How can i parse a web page and get information from a table? I have this webpage: http://www.izsu.gov.tr/pages/wiregularoutage.aspx?b=4 which displays daily water outages according to the region, how long will it take end etc. I want to parse this information from the html table and display only the ones that have “BORNOVA” under “İLÇE” column. And i want to display this information under openhab webview or any other part. It is beyond my capability to parse with REGEX expressions. Any help?
Have you had a look at this page?
Thanks for the reply and actually yes, this is the page i based on. I managed to process Yahoo weather using XLST transformation but it was already an xml file. Aside from the REGEX expressions i do not know how to parse html tables, and for REGEX it seems a little bit complicated for me.

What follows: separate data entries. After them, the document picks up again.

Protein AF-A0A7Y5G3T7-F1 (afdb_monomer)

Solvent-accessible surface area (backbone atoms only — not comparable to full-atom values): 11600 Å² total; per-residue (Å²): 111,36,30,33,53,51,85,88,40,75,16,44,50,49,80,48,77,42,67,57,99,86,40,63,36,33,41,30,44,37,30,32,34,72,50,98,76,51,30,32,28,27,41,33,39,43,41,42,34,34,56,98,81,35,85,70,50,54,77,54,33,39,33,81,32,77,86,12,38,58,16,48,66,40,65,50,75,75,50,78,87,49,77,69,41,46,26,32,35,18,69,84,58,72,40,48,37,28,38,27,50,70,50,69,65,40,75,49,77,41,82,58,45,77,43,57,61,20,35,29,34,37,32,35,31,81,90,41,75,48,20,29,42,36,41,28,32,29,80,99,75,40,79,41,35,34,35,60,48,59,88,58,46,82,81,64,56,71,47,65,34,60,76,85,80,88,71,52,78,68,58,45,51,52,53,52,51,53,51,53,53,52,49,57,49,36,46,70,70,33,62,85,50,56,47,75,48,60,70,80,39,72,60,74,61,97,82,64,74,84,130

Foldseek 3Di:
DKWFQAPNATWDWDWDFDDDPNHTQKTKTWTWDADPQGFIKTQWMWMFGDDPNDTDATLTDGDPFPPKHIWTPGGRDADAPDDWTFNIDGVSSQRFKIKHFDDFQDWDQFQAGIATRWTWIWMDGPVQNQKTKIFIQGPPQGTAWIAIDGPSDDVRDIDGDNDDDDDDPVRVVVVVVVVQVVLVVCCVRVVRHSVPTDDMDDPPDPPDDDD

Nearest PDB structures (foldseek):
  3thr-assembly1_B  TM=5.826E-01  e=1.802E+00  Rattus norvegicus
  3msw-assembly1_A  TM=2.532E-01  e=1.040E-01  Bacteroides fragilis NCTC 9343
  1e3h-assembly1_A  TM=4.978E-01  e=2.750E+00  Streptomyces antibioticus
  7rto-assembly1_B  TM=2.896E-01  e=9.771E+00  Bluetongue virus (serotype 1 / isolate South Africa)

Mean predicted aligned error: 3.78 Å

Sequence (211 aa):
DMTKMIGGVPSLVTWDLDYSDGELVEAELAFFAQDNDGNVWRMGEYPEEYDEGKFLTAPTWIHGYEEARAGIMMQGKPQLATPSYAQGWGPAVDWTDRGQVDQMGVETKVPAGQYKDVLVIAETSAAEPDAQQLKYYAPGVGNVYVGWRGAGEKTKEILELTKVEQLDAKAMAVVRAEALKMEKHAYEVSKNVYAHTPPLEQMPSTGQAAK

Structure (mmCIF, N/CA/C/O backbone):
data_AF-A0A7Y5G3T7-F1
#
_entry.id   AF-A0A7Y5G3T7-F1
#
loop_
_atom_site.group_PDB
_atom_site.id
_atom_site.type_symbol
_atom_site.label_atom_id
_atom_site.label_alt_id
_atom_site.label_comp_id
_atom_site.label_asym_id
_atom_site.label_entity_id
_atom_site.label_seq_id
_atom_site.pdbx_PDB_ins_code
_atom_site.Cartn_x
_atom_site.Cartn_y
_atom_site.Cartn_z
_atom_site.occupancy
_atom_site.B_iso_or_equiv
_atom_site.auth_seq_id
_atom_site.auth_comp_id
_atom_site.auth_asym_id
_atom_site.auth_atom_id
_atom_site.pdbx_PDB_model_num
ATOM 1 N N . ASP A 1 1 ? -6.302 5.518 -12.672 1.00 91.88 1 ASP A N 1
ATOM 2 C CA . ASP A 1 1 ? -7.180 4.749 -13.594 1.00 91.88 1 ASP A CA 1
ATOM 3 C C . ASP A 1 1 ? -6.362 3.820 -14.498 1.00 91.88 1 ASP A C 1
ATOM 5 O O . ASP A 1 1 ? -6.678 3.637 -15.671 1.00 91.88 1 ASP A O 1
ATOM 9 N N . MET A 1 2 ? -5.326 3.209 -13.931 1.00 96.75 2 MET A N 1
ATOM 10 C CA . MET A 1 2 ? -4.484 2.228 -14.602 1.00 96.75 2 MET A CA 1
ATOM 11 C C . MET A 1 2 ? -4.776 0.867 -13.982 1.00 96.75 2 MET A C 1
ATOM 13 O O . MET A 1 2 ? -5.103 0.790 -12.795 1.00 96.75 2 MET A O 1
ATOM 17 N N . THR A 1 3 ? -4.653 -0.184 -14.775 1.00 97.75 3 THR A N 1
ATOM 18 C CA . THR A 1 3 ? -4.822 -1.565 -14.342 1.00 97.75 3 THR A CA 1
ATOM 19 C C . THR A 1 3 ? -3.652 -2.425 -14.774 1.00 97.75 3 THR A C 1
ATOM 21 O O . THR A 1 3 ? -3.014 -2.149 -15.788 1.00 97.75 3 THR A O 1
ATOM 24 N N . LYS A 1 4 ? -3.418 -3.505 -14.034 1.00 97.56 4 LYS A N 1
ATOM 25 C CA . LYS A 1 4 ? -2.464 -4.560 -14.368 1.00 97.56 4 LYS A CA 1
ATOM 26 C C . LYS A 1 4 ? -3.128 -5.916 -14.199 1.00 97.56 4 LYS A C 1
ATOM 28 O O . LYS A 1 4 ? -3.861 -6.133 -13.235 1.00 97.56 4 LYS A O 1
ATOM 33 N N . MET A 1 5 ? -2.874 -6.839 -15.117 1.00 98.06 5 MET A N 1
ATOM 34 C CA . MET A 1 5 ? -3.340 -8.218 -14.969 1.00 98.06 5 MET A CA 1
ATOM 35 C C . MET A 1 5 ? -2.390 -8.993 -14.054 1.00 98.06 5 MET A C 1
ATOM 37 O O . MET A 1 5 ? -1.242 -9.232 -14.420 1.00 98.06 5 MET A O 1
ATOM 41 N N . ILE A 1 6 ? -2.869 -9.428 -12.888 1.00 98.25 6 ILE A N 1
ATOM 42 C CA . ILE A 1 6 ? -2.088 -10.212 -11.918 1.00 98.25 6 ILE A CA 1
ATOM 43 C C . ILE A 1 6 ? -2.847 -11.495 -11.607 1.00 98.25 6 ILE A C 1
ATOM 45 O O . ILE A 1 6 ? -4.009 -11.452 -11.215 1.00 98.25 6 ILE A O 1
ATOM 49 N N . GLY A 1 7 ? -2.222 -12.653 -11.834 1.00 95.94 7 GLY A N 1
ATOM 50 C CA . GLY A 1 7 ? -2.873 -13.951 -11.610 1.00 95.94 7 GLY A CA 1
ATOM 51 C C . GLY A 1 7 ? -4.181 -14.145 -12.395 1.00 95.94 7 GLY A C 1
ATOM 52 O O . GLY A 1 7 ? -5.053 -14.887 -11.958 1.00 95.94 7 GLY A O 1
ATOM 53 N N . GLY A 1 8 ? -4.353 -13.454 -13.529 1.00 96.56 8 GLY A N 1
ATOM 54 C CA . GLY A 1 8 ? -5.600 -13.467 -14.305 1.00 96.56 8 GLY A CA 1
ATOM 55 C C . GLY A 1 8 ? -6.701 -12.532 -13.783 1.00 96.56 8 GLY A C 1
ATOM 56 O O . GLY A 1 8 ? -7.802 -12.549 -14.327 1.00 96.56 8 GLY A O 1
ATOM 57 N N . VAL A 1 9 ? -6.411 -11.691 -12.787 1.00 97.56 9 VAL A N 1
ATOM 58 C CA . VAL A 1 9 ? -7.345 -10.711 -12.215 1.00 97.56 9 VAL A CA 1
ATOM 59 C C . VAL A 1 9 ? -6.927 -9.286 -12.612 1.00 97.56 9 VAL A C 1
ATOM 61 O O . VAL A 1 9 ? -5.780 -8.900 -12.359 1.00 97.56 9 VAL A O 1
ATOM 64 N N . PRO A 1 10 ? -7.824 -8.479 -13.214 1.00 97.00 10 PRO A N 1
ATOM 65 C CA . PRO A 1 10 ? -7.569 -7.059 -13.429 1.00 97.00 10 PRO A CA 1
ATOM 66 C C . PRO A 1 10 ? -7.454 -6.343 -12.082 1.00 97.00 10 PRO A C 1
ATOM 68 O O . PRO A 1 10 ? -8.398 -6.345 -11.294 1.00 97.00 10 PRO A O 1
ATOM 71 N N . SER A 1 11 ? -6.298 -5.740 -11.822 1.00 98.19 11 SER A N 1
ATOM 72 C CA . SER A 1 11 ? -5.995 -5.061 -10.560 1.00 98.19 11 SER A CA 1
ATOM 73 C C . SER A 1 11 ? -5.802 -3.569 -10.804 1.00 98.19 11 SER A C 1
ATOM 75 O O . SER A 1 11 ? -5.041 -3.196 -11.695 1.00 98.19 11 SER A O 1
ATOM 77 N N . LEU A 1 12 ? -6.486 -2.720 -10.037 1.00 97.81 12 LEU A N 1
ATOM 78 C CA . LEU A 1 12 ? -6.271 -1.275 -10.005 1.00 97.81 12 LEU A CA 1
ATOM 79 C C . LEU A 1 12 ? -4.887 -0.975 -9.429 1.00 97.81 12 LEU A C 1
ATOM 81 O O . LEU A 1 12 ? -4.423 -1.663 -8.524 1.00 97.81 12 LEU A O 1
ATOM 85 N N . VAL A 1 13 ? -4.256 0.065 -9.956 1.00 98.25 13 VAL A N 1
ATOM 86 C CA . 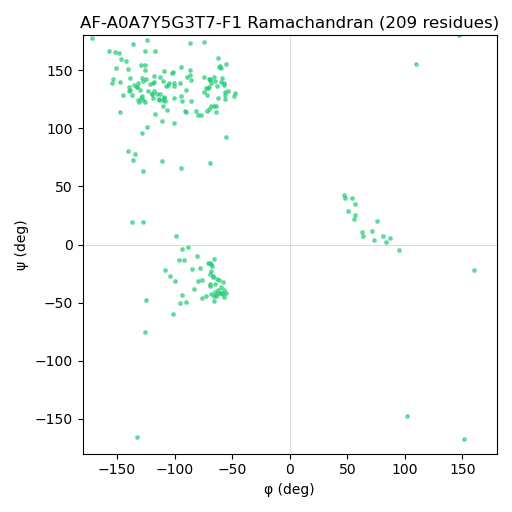VAL A 1 13 ? -2.903 0.471 -9.574 1.00 98.25 13 VAL A CA 1
ATOM 87 C C . VAL A 1 13 ? -2.983 1.767 -8.776 1.00 98.25 13 VAL A C 1
ATOM 89 O O . VAL A 1 13 ? -3.586 2.739 -9.256 1.00 98.25 13 VAL A O 1
ATOM 92 N N . THR A 1 14 ? -2.382 1.786 -7.590 1.00 97.88 14 THR A N 1
ATOM 93 C CA . THR A 1 14 ? -2.033 3.025 -6.882 1.00 97.88 14 THR A CA 1
ATOM 94 C C . THR A 1 14 ? -0.589 3.392 -7.196 1.00 97.88 14 THR A C 1
ATOM 96 O O . THR A 1 14 ? 0.213 2.543 -7.583 1.00 97.88 14 THR A O 1
ATOM 99 N N . TRP A 1 15 ? -0.298 4.687 -7.126 1.00 98.19 15 TRP A N 1
ATOM 100 C CA . TRP A 1 15 ? 1.060 5.202 -7.195 1.00 98.19 15 TRP A CA 1
ATOM 101 C C . TRP A 1 15 ? 1.263 6.034 -5.943 1.00 98.19 15 TRP A C 1
ATOM 103 O O . TRP A 1 15 ? 0.735 7.147 -5.849 1.00 98.19 15 TRP A O 1
ATOM 113 N N . ASP A 1 16 ? 1.947 5.431 -4.984 1.00 97.81 16 ASP A N 1
ATOM 114 C CA . ASP A 1 16 ? 2.114 5.954 -3.640 1.00 97.81 16 ASP A CA 1
ATOM 115 C C . ASP A 1 16 ? 3.543 6.497 -3.507 1.00 97.81 16 ASP A C 1
ATOM 117 O O . ASP A 1 16 ? 4.485 5.955 -4.084 1.00 97.81 16 ASP A O 1
ATOM 121 N N . LEU A 1 17 ? 3.688 7.644 -2.844 1.00 98.06 17 LEU A N 1
ATOM 122 C CA . LEU A 1 17 ? 4.959 8.350 -2.696 1.00 98.06 17 LEU A CA 1
ATOM 123 C C . LEU A 1 17 ? 5.155 8.695 -1.228 1.00 98.06 17 LEU A C 1
ATOM 125 O O . LEU A 1 17 ? 4.325 9.415 -0.663 1.00 98.06 17 LEU A O 1
ATOM 129 N N . ASP A 1 18 ? 6.258 8.234 -0.653 1.00 96.94 18 ASP A N 1
ATOM 130 C CA . ASP A 1 18 ? 6.632 8.526 0.722 1.00 96.94 18 ASP A CA 1
ATOM 131 C C . ASP A 1 18 ? 7.813 9.497 0.787 1.00 96.94 18 ASP A C 1
ATOM 133 O O . ASP A 1 18 ? 8.795 9.393 0.042 1.00 96.94 18 ASP A O 1
ATOM 137 N N . TYR A 1 19 ? 7.698 10.469 1.688 1.00 96.19 19 TYR A N 1
ATOM 138 C CA . TYR A 1 19 ? 8.661 11.546 1.849 1.00 96.19 19 TYR A CA 1
ATOM 139 C C . TYR A 1 19 ? 9.098 11.683 3.305 1.00 96.19 19 TYR A C 1
ATOM 141 O O . TYR A 1 19 ? 8.280 11.968 4.180 1.00 96.19 19 TYR A O 1
ATOM 149 N N . SER A 1 20 ? 10.410 11.645 3.536 1.00 93.94 20 SER A N 1
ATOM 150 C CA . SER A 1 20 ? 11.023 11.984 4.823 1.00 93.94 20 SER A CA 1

So, using jsoup i parsed the web site. Code is as follows:
import org.jsoup.Jsoup;
import org.jsoup.helper.Validate;
import org.jsoup.nodes.Document;
import org.jsoup.nodes.Element;
import org.jsoup.select.Elements;
import java.io.IOException;
public class Izsu {
public static void main(String[] args) throws IOException {
String url = "http://www.izsu.gov.tr/pages/wiregularoutage.aspx?b=4";
System.out.println("Fetching %s..."+ url);
Document doc = Jsoup.connect(url).get();
Element tablo= doc.select("table[class=gwiregulerouot]").first();
Elements satirlar= tablo.select ("tr[style]");
for (int i = 1; i < satirlar.size(); i++) { //first row is the col names so skip it.
Element satir = satirlar.get(i);
Elements kolon = satir.select("td");
if (kolon.get(3).text().equals("GÜZELBAHÇE")) {
System.out.println(kolon.get(2).text());
}
}
}
Now, is there a way i can get this code ino rules, transformations or scripts or any other place in openHAB, or i should do it under linux, create a web site with the java and use as a webview under openhab? Any suggestions??